Refitting it to the entire data set yields the following equation:
Probability of Home Win = 1/(1+exp(-0.04865 x Modelled Margin))
One especially appealing feature of this model is that it will always produce probability estimates under 50% for negative expected margins, and always produce probability estimates over 50% for positive expected margins (and produce a 50% probability estimate when the expected margin is exactly zero).

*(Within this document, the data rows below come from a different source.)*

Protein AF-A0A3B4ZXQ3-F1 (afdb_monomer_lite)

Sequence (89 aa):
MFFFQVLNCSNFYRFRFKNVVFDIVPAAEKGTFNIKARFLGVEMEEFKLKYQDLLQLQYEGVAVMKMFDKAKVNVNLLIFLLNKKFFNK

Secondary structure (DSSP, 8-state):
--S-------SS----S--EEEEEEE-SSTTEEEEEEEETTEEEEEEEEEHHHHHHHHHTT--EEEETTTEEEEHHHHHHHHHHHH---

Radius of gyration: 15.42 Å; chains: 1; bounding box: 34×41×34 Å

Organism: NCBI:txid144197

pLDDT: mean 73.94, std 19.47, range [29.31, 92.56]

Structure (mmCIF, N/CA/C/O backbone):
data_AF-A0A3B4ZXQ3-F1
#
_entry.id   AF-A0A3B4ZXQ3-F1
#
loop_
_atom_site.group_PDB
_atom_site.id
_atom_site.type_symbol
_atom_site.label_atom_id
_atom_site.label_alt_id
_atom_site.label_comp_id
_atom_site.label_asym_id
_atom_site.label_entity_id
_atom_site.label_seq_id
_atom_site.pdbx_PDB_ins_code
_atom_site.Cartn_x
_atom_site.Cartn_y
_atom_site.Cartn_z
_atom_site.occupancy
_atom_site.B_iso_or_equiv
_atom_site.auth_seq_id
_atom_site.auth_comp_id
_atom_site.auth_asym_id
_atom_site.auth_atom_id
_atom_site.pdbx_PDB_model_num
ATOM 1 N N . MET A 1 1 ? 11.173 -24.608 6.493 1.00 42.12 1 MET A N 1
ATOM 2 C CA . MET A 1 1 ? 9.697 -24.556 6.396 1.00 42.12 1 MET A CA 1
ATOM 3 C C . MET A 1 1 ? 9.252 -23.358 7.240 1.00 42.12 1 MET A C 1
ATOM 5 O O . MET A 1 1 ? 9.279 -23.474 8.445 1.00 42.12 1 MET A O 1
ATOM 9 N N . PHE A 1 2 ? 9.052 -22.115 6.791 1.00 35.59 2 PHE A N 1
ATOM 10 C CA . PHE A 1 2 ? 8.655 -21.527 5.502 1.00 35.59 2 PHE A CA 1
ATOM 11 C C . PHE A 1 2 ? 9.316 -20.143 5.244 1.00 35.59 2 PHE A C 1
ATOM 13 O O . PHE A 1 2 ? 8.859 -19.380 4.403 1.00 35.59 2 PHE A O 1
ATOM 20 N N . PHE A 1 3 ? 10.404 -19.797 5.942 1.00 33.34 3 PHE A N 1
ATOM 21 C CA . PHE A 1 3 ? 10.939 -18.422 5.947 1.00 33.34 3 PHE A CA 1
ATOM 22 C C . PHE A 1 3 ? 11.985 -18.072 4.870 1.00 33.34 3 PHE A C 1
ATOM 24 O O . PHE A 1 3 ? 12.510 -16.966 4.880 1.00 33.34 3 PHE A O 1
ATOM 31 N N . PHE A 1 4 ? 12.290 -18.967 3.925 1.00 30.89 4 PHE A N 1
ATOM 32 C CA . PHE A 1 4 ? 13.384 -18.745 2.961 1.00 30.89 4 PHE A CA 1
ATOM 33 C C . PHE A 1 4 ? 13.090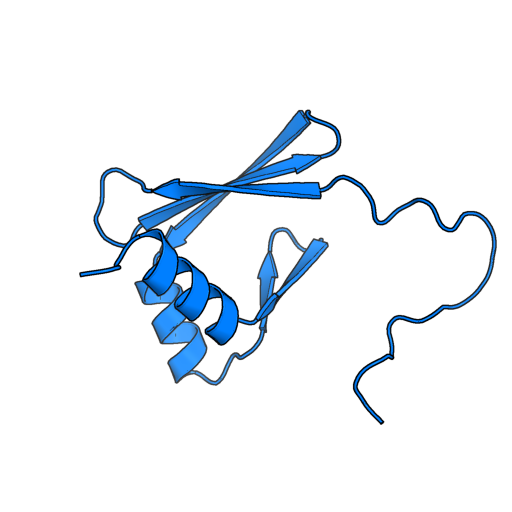 -19.173 1.518 1.00 30.89 4 PHE A C 1
ATOM 35 O O . PHE A 1 4 ? 13.998 -19.258 0.693 1.00 30.89 4 PHE A O 1
ATOM 42 N N . GLN A 1 5 ? 11.828 -19.415 1.164 1.00 35.41 5 GLN A N 1
ATOM 43 C CA . GLN A 1 5 ? 11.481 -19.879 -0.180 1.00 35.41 5 GLN A CA 1
ATOM 44 C C . GLN A 1 5 ? 11.211 -18.726 -1.154 1.00 35.41 5 GLN A C 1
ATOM 46 O O . GLN A 1 5 ? 10.181 -18.673 -1.812 1.00 35.41 5 GLN A O 1
ATOM 51 N N . VAL A 1 6 ? 12.180 -17.822 -1.280 1.00 41.69 6 VAL A N 1
ATOM 52 C CA . VAL A 1 6 ? 12.489 -17.216 -2.585 1.00 41.69 6 VAL A CA 1
ATOM 53 C C . VAL A 1 6 ? 14.003 -17.301 -2.790 1.00 41.69 6 VAL A C 1
ATOM 55 O O . VAL A 1 6 ? 14.681 -16.331 -3.112 1.00 41.69 6 VAL A O 1
ATOM 58 N N . LEU A 1 7 ? 14.563 -18.489 -2.547 1.00 36.25 7 LEU A N 1
ATOM 59 C CA . LEU A 1 7 ? 15.943 -18.812 -2.880 1.00 36.25 7 LEU A CA 1
ATOM 60 C C . LEU A 1 7 ? 15.945 -19.807 -4.055 1.00 36.25 7 LEU A C 1
ATOM 62 O O . LEU A 1 7 ? 15.864 -21.009 -3.864 1.00 36.25 7 LEU A O 1
ATOM 66 N N . ASN A 1 8 ? 16.068 -19.227 -5.255 1.00 47.16 8 ASN A N 1
ATOM 67 C CA . ASN A 1 8 ? 16.570 -19.769 -6.529 1.00 47.16 8 ASN A CA 1
ATOM 68 C C . ASN A 1 8 ? 15.804 -20.891 -7.263 1.00 47.16 8 ASN A C 1
ATOM 70 O O . ASN A 1 8 ? 15.681 -22.013 -6.789 1.00 47.16 8 ASN A O 1
ATOM 74 N N . CYS A 1 9 ? 15.503 -20.622 -8.540 1.00 32.94 9 CYS A N 1
ATOM 75 C CA . CYS A 1 9 ? 15.667 -21.612 -9.603 1.00 32.94 9 CYS A CA 1
ATOM 76 C C . CYS A 1 9 ? 16.447 -20.983 -10.771 1.00 32.94 9 CYS A C 1
ATOM 78 O O . CYS A 1 9 ? 16.381 -19.775 -11.006 1.00 32.94 9 CYS A O 1
ATOM 80 N N . SER A 1 10 ? 17.276 -21.808 -11.393 1.00 49.44 10 SER A N 1
ATOM 81 C CA . SER A 1 10 ? 18.550 -21.467 -12.018 1.00 49.44 10 SER A CA 1
ATOM 82 C C . SER A 1 10 ? 18.426 -21.150 -13.505 1.00 49.44 10 SER A C 1
ATOM 84 O O . SER A 1 10 ? 17.857 -21.943 -14.244 1.00 49.44 10 SER A O 1
ATOM 86 N N . ASN A 1 11 ? 19.007 -20.028 -13.941 1.00 37.22 11 ASN A N 1
ATOM 87 C CA . ASN A 1 11 ? 20.005 -19.931 -15.018 1.00 37.22 11 ASN A CA 1
ATOM 88 C C . ASN A 1 11 ? 20.179 -18.462 -15.445 1.00 37.22 11 ASN A C 1
ATOM 90 O O . ASN A 1 11 ? 19.247 -17.822 -15.911 1.00 37.22 11 ASN A O 1
ATOM 94 N N . PHE A 1 12 ? 21.413 -17.976 -15.273 1.00 29.31 12 PHE A N 1
ATOM 95 C CA . PHE A 1 12 ? 21.977 -16.715 -15.773 1.00 29.31 12 PHE A CA 1
ATOM 96 C C . PHE A 1 12 ? 21.392 -15.387 -15.213 1.00 29.31 12 PHE A C 1
ATOM 98 O O . PHE A 1 12 ? 20.279 -14.975 -15.506 1.00 29.31 12 PHE A O 1
ATOM 105 N N . TYR A 1 13 ? 22.231 -14.676 -14.440 1.00 30.34 13 TYR A N 1
ATOM 106 C CA . TYR A 1 13 ? 22.096 -13.291 -13.933 1.00 30.34 13 TYR A CA 1
ATOM 107 C C . TYR A 1 13 ? 21.185 -13.001 -12.716 1.00 30.34 13 TYR A C 1
ATOM 109 O O . TYR A 1 13 ? 20.116 -12.396 -12.789 1.00 30.34 13 TYR A O 1
ATOM 117 N N . ARG A 1 14 ? 21.738 -13.273 -11.524 1.00 37.72 14 ARG A N 1
ATOM 118 C CA . ARG A 1 14 ? 21.317 -12.774 -10.195 1.00 37.72 14 ARG A CA 1
ATOM 119 C C . ARG A 1 14 ? 21.524 -11.249 -9.995 1.00 37.72 14 ARG A C 1
ATOM 121 O O . ARG A 1 14 ? 22.156 -10.838 -9.024 1.00 37.72 14 ARG A O 1
ATOM 128 N N . PHE A 1 15 ? 20.993 -10.384 -10.867 1.00 39.78 15 PHE A N 1
ATOM 129 C CA . PHE A 1 15 ? 21.079 -8.916 -10.677 1.00 39.78 15 PHE A CA 1
ATOM 130 C C . PHE A 1 15 ? 19.766 -8.139 -10.876 1.00 39.78 15 PHE A C 1
ATOM 132 O O . PHE A 1 15 ? 19.786 -6.926 -11.047 1.00 39.78 15 PHE A O 1
ATOM 139 N N . ARG A 1 16 ? 18.602 -8.797 -10.834 1.00 39.50 16 ARG A N 1
ATOM 140 C CA . ARG A 1 16 ? 17.345 -8.180 -11.301 1.00 39.50 16 ARG A CA 1
ATOM 141 C C . ARG A 1 16 ? 16.268 -7.888 -10.246 1.00 39.50 16 ARG A C 1
ATOM 143 O O . ARG A 1 16 ? 15.136 -7.614 -10.614 1.00 39.50 16 ARG A O 1
ATOM 150 N N . PHE A 1 17 ? 16.619 -7.880 -8.958 1.00 49.25 17 PHE A N 1
ATOM 151 C CA . PHE A 1 17 ? 15.737 -7.407 -7.868 1.00 49.25 17 PHE A CA 1
ATOM 152 C C . PHE A 1 17 ? 16.247 -6.124 -7.193 1.00 49.25 17 PHE A C 1
ATOM 154 O O . PHE A 1 17 ? 15.967 -5.871 -6.026 1.00 49.25 17 PHE A O 1
ATOM 161 N N . LYS A 1 18 ? 17.038 -5.315 -7.901 1.00 52.75 18 LYS A N 1
ATOM 162 C CA . LYS A 1 18 ? 17.615 -4.087 -7.353 1.00 52.75 18 LYS A CA 1
ATOM 163 C C . LYS A 1 18 ? 17.032 -2.890 -8.096 1.00 52.75 18 LYS A C 1
ATOM 165 O O . LYS A 1 18 ? 17.153 -2.821 -9.314 1.00 52.75 18 LYS A O 1
ATOM 170 N N . ASN A 1 19 ? 16.441 -1.970 -7.333 1.00 64.00 19 ASN A N 1
ATOM 171 C CA . ASN A 1 19 ? 16.129 -0.578 -7.692 1.00 64.00 19 ASN A CA 1
ATOM 172 C C . ASN A 1 19 ? 14.651 -0.251 -7.983 1.00 64.00 19 ASN A C 1
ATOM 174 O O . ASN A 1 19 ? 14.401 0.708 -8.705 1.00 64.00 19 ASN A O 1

(2) USING AFL PLAYER RATING FORECASTS
We fit exactly the same models here as we did when we were using SuperCoach Forecasts, and the results are:
FORECASTING GAME MARGINS
The preferred model, with an MAE on the test data of 28.29 points per game, which is about half a point better than the equivalent model using SuperCoach forecasts, is the following:
Expected Margin = 1.9327 + 0.7394 x MoSHBODS Expected Margin + 9.9399 x Difference in Team Average Forecast AFL PR Scores
Note that no transformation is applied to the forecast Scores, so our estimate of the ratio of the abilities of two players is proportionate to the ratio of their forecast Scores.
FORECASTING TOTAL SCORES
The preferred model, with an MAE on the test data of 22.51 points per game, which is about the same as that for the equivalent model using SuperCoach forecasts, is the following:
Expected Total = 82.3997 + 0.5076 x MoSHBODS Expected Total + 2.7446 x Absolute Difference in Team Average Forecast AFL PR Scores
So, just two inputs here, so a bit less (maybe) to be concerned about.

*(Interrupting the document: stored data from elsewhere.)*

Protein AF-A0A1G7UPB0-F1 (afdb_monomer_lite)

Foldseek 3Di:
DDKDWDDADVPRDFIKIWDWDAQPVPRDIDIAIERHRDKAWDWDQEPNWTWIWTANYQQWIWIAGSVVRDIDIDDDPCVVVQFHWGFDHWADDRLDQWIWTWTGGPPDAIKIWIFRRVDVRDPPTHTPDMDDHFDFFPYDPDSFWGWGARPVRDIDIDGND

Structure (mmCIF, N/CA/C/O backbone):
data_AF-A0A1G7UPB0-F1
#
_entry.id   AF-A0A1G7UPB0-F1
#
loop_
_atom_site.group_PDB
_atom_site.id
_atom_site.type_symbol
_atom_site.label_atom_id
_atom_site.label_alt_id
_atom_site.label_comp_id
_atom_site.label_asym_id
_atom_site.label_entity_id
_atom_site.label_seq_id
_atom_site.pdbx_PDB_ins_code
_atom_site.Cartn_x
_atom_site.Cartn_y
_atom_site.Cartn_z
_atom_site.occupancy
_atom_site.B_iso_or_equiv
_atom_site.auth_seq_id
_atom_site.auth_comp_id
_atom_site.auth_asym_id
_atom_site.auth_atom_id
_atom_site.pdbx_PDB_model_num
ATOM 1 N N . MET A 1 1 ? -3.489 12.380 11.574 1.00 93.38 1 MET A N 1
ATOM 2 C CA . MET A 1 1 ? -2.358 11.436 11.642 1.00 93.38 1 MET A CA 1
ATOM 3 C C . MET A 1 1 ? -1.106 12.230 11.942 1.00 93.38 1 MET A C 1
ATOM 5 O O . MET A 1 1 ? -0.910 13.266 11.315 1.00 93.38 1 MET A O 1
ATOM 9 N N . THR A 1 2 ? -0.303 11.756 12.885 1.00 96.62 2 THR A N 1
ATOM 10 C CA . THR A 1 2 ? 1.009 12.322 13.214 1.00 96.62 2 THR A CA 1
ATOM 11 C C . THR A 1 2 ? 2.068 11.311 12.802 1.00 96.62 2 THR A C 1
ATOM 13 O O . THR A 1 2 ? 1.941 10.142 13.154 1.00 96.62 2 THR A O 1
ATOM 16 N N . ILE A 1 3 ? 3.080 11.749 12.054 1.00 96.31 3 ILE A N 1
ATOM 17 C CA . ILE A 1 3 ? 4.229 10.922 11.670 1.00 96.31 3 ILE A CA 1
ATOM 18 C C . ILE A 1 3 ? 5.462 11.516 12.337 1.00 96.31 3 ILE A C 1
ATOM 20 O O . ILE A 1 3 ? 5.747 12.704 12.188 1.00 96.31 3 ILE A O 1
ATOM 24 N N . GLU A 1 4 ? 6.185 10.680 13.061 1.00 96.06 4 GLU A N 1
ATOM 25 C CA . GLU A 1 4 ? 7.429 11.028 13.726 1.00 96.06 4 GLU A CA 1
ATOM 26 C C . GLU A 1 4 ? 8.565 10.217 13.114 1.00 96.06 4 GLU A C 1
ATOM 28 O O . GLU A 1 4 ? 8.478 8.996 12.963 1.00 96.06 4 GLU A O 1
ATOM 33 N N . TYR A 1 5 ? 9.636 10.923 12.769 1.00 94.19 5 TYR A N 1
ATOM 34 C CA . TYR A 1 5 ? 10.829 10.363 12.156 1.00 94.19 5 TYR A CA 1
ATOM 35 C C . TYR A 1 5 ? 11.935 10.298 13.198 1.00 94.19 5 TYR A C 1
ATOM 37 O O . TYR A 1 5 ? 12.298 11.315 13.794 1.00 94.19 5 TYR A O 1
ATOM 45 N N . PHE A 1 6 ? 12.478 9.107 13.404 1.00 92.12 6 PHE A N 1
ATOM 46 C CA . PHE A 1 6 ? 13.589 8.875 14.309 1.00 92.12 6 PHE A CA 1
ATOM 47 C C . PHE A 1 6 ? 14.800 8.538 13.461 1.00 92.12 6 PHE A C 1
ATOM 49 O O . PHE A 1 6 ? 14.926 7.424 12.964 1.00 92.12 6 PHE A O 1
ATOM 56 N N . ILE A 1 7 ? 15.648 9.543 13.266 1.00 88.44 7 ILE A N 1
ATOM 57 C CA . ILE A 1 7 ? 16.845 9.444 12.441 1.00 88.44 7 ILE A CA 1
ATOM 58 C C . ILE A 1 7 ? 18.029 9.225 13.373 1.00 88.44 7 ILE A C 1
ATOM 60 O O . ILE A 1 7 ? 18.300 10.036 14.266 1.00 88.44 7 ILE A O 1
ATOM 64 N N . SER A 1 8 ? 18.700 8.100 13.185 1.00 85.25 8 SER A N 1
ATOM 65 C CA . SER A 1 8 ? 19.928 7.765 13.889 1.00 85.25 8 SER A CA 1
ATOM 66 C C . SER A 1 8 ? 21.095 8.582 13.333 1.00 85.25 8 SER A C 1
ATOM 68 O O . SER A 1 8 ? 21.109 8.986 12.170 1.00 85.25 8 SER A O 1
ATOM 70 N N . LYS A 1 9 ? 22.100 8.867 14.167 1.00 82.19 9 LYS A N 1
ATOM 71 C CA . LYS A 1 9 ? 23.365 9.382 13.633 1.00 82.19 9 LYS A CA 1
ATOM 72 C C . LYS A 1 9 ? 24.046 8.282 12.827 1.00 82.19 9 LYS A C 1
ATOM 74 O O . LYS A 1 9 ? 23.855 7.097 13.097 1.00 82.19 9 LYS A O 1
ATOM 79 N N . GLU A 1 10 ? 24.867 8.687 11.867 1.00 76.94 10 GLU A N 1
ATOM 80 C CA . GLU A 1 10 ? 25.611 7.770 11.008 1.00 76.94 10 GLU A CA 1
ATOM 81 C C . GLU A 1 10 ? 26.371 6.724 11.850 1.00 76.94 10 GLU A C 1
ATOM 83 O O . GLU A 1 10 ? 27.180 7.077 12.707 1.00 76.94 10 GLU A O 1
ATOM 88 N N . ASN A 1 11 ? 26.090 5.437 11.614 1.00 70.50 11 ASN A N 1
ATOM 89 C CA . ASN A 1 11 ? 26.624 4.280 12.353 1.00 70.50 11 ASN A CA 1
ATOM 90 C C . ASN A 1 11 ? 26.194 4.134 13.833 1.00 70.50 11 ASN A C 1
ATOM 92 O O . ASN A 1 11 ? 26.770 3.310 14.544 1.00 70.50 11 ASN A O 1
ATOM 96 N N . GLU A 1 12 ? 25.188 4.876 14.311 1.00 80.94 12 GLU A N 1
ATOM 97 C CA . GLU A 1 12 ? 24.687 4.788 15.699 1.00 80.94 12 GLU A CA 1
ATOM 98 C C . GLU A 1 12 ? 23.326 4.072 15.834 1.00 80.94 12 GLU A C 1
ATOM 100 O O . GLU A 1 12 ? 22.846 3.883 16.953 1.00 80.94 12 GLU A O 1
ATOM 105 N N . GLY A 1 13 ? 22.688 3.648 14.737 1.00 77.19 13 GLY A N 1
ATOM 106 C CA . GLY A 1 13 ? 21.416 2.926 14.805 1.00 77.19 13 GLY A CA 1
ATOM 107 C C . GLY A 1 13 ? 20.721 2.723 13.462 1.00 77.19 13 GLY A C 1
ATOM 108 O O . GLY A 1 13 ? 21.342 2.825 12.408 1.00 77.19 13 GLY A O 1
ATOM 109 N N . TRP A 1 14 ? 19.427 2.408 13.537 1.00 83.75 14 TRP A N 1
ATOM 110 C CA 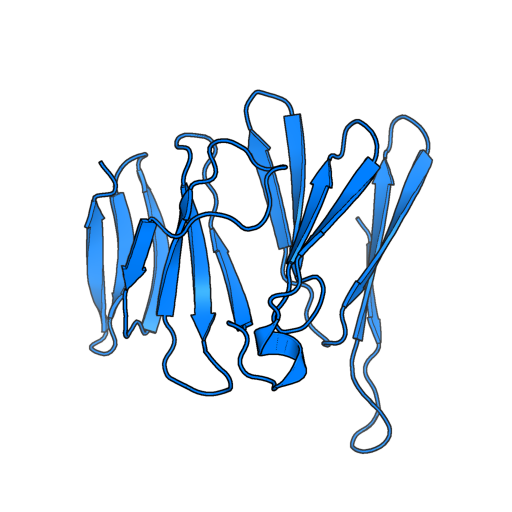. TRP A 1 14 ? 18.530 2.298 12.390 1.00 83.75 14 TRP A CA 1
ATOM 111 C C . TRP A 1 14 ? 17.484 3.400 12.456 1.00 83.75 14 TRP A C 1
ATOM 113 O O . TRP A 1 14 ? 16.933 3.675 13.527 1.00 83.75 14 TRP A O 1
ATOM 123 N N . ASP A 1 15 ? 17.185 3.984 1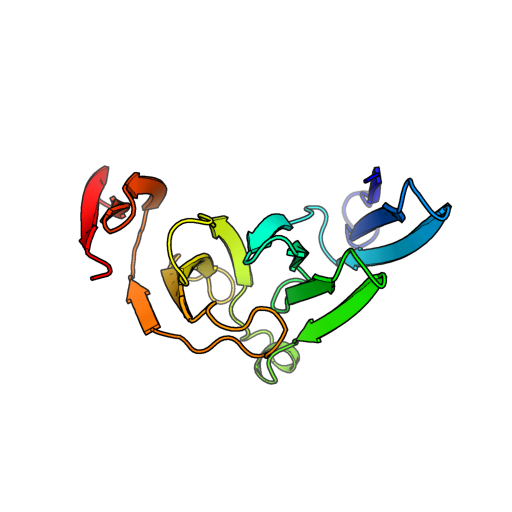1.305 1.00 90.75 15 ASP A N 1
ATOM 124 C CA . ASP A 1 15 ? 16.086 4.927 11.184 1.00 90.75 15 ASP A CA 1
ATOM 125 C C . ASP A 1 15 ? 14.754 4.186 11.262 1.00 90.75 15 ASP A C 1
ATOM 127 O O . ASP A 1 15 ? 14.589 3.102 10.700 1.00 90.75 15 ASP A O 1
ATOM 131 N N . TYR A 1 16 ? 13.779 4.786 11.932 1.00 92.25 16 TYR A N 1
ATOM 132 C CA . TYR A 1 16 ? 12.425 4.249 11.981 1.00 92.25 16 TYR A CA 1
ATOM 133 C C . TYR A 1 16 ? 11.392 5.368 12.005 1.00 92.25 16 TYR A C 1
ATOM 135 O O . TYR A 1 16 ? 11.681 6.525 12.326 1.00 92.25 16 TYR A O 1
ATOM 143 N N . THR A 1 17 ? 10.159 5.010 11.669 1.00 94.50 17 THR A N 1
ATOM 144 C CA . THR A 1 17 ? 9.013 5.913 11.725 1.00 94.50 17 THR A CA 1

ESTIMATING WIN PROBABILITIES
The preferred model, with an LPS on the test data of 0.1760 bits per game, which is considerably better than the equivalent model using SuperCoach forecasts, is the following:
Probability of Home Win = 1/(1+exp(-0.04834 x Modelled Margin))
Note that the coefficient on Modelled Margin here is very similar to that in the equivalent model based on SuperCoach forecasts, but the Modelled Margin referred to is that from the AFL PR model for forecasting game margins.
COMPARATIVE PERFORMANCE
As a last step, let’s apply the six preferred models to the entire data set from 2015 to 2020, and compare the SuperCoach-based models with their AFL Player Rating-based equivalents year-by-year, and overall.
We see that:
For forecasting Game Margins, the AFL Player Rating-based model is clearly superior to the SuperCoach-based model. It produces a lower MAE in 4 of the 6 seasons, and has a MAE across all 6 seasons about one-quarter of a point per game lower. (Note that the MAE for 2020 uses Actual Margins that are inflated by 25%. You can calculated the equivalent MAEs based on the actual scores by taking 80% of the figures shown here)
For forecasting Total Scores or estimating Home Team Winning Probabilities, there’s little to separate the SuperCoach from the AFL Player Rating models. That’s a little surprising given the clear superiority of the AFL Player Rating model for Estimating Probabilities when applied to the test data alone, but you might hope that the out-of-sample performance would be better estimated by the relative performances on the holdout. We will see.
NEXT STEPS
Now that we have player ability estimates using SuperCoach and AFL Player Rating data, it might be interesting to further analyse their similarities and differences.
Some other thoughts I have are to:
Identify the highest- and lowest-rated teams since 2015
Compare SuperCoach and Player Rating data for the same players to identify those who consistently do better or worse under one methodology compared to the other
Investigate team-by-team Scores to see if different team styles systematically lead to different outcomes in terms of SuperCoach or AFL Player Rating Scores
As always, I’d also be interested to hear your suggestions.